Under-Represented Populations Embedded Plan 1

Teaching Traineeships for Undergraduate Women Evaluation Plan

This evaluation plan was prepared by the University of Rochester for the Teaching Traineeships for Undergradute Women project.

Table of Contents:

5. Evaluation
   • Evaluation Overview: Evaluation Purposes
   • Design: Methodological Approach, Information Sources & Sampling, Instruments, Data Collection Procedures & Schedule

V.  Evaluation

At the outset of this narrative, we stated five principal objectives of the proposed project: (1) to recognize and reward the demonstrated achievement of selected women sophomores and juniors in physics classes; (2) to assist them in developing teaching competency, leadership, and communication skills; (3) to make them participating and financially-compensated members of the teaching staff of the Department; (4) to increase the fraction of female instructors in physics labs to 50% overall with at least one per laboratory section; and (5) to improve the quality of instruction and learning in physics labs, through the presence of a second, trained teaching assistant in each section. As noted here, these objectives serve three important goals: increasing the long-term retention of undergraduate women in science, creating a gender-equitable learning environment in physics laboratories, and improving the quality of instruction in physics laboratories.
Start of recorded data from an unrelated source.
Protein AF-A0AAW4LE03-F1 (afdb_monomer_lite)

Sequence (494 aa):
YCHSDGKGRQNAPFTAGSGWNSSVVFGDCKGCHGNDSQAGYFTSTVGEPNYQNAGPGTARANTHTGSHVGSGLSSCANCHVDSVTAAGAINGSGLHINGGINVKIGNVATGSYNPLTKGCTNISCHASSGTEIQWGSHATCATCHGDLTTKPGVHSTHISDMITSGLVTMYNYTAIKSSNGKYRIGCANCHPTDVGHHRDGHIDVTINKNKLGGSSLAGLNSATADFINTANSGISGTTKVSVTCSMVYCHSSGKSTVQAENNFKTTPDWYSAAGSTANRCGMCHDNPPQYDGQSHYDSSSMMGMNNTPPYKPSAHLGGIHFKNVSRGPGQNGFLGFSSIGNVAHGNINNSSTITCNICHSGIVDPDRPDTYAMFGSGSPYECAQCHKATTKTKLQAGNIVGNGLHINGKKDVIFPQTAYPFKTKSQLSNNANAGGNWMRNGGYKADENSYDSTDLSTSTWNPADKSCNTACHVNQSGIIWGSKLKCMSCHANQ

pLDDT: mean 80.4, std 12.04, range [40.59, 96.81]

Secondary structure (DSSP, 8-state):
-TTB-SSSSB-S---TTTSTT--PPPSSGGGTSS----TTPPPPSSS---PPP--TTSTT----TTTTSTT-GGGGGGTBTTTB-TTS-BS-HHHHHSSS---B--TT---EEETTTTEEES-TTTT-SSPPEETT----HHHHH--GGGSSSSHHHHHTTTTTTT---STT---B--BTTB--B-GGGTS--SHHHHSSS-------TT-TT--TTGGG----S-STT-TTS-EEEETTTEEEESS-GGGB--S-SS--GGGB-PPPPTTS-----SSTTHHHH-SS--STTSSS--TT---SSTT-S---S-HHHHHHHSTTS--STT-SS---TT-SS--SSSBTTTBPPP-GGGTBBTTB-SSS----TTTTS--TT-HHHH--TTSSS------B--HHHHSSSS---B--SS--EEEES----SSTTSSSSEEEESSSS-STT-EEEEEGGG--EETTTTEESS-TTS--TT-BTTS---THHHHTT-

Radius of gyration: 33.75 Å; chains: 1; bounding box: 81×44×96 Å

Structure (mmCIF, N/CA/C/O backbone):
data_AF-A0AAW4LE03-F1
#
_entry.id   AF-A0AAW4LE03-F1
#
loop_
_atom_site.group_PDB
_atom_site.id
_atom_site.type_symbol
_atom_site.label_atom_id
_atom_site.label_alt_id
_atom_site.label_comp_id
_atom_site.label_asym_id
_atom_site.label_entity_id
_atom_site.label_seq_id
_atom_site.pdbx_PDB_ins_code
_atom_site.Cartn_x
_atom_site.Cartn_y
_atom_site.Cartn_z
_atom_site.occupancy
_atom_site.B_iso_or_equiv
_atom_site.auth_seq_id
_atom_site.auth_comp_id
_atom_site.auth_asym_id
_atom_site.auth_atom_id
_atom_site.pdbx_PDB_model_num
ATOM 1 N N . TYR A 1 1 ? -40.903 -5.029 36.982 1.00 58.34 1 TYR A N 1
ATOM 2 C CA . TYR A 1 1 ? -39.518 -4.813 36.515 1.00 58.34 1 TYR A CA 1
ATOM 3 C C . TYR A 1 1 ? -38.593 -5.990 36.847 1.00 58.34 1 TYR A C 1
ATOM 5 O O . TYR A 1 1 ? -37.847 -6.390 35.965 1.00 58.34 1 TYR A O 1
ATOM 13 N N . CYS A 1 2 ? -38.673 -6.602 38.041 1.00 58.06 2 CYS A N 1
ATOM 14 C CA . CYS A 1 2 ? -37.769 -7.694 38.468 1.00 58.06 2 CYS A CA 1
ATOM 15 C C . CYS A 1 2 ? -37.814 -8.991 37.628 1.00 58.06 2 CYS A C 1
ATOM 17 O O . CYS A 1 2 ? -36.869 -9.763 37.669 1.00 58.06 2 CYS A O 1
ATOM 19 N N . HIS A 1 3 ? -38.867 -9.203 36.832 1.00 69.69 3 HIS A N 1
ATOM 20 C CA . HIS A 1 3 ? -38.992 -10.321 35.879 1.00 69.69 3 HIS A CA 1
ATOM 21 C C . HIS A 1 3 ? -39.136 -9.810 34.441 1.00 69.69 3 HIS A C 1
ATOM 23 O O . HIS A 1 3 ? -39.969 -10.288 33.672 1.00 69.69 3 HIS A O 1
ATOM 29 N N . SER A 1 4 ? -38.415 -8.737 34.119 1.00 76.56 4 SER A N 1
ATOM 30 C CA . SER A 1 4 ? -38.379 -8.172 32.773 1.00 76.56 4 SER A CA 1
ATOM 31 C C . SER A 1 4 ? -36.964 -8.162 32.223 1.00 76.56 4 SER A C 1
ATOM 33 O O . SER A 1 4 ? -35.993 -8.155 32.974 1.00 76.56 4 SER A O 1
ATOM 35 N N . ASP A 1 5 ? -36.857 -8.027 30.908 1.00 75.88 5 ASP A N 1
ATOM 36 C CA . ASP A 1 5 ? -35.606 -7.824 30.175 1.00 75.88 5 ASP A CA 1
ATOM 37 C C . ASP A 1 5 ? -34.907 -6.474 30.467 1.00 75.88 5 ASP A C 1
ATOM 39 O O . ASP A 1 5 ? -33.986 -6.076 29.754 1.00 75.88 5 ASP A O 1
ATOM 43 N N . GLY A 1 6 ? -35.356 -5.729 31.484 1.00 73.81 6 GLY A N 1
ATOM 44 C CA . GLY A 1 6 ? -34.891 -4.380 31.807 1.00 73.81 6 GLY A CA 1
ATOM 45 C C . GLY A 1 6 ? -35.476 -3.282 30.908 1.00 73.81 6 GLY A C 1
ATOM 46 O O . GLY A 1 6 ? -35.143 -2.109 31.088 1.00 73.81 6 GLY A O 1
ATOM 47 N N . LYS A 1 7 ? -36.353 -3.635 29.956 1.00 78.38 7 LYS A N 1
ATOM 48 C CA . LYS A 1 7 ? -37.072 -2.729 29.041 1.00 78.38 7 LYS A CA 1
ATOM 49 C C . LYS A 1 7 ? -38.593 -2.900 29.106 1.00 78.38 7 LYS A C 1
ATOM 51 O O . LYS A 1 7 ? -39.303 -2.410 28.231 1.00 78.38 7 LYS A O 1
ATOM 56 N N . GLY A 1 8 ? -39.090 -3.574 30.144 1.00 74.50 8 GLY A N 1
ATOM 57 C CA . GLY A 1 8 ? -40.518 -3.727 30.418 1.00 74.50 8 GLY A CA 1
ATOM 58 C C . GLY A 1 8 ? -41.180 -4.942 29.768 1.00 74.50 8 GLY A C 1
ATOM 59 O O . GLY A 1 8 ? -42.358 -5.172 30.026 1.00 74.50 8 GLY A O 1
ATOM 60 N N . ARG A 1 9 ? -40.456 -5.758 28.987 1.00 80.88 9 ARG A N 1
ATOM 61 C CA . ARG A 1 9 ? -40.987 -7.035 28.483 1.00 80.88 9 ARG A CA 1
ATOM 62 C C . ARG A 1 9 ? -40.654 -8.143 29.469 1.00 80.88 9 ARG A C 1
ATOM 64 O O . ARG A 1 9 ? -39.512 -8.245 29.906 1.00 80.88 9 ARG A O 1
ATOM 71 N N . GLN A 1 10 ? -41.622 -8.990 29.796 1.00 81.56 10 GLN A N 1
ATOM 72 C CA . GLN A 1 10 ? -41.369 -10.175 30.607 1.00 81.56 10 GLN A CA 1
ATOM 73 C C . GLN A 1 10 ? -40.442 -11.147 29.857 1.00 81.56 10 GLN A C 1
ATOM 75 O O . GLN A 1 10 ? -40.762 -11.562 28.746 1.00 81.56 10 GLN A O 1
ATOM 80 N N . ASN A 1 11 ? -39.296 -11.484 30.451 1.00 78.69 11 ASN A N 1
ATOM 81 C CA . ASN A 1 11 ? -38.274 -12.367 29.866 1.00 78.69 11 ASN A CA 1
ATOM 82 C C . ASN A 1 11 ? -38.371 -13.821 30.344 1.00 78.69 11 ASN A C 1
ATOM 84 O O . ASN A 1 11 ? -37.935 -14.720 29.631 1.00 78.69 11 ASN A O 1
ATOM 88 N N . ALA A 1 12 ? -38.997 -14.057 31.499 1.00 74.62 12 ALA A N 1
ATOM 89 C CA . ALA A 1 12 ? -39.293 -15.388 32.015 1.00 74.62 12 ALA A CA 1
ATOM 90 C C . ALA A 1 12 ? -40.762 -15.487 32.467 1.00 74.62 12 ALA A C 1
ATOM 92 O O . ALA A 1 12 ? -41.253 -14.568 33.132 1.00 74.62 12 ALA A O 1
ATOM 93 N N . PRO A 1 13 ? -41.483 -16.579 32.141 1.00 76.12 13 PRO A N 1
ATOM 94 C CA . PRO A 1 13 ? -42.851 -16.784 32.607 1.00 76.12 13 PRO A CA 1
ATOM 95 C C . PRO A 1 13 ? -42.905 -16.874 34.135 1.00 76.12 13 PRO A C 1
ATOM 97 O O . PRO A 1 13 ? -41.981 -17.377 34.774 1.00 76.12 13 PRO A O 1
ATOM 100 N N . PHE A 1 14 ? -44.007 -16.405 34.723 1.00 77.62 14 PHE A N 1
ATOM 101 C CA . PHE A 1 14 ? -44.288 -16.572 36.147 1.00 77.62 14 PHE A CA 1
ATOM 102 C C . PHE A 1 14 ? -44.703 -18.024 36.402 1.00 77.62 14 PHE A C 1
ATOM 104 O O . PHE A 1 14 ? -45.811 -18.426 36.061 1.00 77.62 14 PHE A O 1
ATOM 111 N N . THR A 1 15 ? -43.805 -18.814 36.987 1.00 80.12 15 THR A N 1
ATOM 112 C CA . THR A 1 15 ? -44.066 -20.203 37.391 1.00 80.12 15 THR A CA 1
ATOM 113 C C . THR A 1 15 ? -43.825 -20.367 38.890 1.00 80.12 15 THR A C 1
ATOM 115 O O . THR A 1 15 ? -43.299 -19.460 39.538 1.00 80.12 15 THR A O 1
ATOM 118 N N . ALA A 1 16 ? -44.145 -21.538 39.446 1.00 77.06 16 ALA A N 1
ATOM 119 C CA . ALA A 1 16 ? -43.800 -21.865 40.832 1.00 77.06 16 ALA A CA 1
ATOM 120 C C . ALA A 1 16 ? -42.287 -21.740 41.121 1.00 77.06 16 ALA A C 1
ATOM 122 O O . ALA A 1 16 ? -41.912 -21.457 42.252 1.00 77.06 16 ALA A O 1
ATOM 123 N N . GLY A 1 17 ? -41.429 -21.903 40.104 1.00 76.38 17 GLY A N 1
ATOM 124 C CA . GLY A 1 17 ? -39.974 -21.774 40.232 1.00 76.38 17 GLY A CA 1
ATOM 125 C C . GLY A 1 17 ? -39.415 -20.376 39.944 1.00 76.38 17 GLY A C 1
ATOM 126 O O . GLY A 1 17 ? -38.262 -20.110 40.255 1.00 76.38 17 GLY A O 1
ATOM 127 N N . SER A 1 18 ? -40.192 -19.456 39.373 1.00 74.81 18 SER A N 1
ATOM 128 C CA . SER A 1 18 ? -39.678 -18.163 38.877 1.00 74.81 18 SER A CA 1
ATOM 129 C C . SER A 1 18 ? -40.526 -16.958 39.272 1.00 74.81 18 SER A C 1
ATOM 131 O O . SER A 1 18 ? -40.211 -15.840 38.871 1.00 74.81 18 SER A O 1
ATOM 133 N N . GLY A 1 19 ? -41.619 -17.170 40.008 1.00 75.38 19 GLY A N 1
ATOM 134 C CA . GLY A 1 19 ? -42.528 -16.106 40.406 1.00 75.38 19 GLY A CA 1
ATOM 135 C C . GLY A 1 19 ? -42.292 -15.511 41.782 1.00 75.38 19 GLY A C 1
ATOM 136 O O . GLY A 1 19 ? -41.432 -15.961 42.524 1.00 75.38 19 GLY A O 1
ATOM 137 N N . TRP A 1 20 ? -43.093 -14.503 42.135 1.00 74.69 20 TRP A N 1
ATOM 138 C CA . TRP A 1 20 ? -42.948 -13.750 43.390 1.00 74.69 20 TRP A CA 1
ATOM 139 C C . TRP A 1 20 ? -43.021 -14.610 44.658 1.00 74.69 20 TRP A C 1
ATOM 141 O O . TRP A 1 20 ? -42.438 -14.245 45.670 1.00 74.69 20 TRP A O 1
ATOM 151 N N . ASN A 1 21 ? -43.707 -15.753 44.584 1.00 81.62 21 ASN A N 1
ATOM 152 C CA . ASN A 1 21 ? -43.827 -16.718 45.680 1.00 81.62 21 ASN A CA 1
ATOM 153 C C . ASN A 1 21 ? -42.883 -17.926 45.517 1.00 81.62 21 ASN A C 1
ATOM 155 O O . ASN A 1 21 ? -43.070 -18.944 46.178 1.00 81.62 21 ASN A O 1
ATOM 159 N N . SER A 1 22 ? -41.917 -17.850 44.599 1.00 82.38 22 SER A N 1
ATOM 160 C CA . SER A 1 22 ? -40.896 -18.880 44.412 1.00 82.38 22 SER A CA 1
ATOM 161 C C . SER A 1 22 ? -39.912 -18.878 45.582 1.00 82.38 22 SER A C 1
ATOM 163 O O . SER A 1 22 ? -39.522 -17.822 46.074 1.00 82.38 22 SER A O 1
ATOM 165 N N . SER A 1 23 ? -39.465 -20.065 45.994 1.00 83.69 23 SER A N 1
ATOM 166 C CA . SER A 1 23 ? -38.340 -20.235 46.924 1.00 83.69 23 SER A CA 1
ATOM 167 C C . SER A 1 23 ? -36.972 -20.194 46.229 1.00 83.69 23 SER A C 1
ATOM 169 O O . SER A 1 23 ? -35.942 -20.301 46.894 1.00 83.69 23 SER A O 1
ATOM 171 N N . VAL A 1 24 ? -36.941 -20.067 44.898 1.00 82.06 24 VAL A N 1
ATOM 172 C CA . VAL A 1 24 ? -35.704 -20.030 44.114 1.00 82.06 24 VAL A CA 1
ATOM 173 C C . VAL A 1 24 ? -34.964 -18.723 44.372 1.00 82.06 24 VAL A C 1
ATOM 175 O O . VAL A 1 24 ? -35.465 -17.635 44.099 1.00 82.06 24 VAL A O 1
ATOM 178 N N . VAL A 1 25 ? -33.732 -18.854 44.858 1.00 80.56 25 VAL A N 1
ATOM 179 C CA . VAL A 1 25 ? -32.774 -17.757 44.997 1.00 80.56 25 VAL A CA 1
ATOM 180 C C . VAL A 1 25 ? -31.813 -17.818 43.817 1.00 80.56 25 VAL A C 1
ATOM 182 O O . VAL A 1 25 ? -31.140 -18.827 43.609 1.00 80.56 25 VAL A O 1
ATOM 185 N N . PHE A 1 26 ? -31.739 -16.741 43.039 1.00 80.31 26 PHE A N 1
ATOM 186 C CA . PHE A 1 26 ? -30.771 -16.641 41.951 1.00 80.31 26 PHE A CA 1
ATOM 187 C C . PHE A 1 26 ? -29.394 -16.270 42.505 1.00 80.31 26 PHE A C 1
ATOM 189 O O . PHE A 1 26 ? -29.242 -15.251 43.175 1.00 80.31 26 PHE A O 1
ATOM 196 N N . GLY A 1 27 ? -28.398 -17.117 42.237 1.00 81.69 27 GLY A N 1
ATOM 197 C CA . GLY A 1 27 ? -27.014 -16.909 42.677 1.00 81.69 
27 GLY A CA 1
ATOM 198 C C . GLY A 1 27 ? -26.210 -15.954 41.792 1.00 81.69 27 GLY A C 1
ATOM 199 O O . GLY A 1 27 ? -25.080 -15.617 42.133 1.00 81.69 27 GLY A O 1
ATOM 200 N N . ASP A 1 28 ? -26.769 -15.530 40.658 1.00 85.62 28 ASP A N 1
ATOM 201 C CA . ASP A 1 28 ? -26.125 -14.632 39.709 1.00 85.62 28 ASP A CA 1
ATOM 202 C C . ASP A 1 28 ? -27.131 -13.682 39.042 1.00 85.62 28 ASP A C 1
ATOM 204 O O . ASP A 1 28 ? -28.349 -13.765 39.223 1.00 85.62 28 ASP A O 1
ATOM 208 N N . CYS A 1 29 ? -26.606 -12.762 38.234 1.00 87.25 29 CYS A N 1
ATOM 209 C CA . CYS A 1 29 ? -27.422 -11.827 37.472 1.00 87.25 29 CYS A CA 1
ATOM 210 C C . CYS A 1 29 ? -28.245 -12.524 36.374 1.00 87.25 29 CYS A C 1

Evaluation of the project will focus in two primary directions. First, pertinent to objectives (1), (2), and (3) above, we will evaluate the impact of the project on the participant Trainees. Second, pertinent to objectives (4) and (5), we will evaluate the impact of the project on students in the introductory laboratory sections, co-taught by the Trainees. As a matter of secondary (but still significant) interest, we will evaluate the project from the perspective of the graduate TA's who are co-instructors with the Trainees and the faculty teaching the courses.

Critical questions in assessing impact on the Trainees concern that quality and usefulness of the various aspects of the training process, including summer orientation and academic year follow-up, and attitudinal changes brought about by participation in the project. Answers to questions in these areas will be sought through written surveys and personal interviews conducted by an external evaluator in both formative and summative stages of the project evaluation. Another critical area concerns the quality and improvement in the Trainees' teaching skills, which will be assessed partly through subjective measures but primarily through feedback from each Trainee's students and graduate co-instructor, as outlined below. [See Table V-1.]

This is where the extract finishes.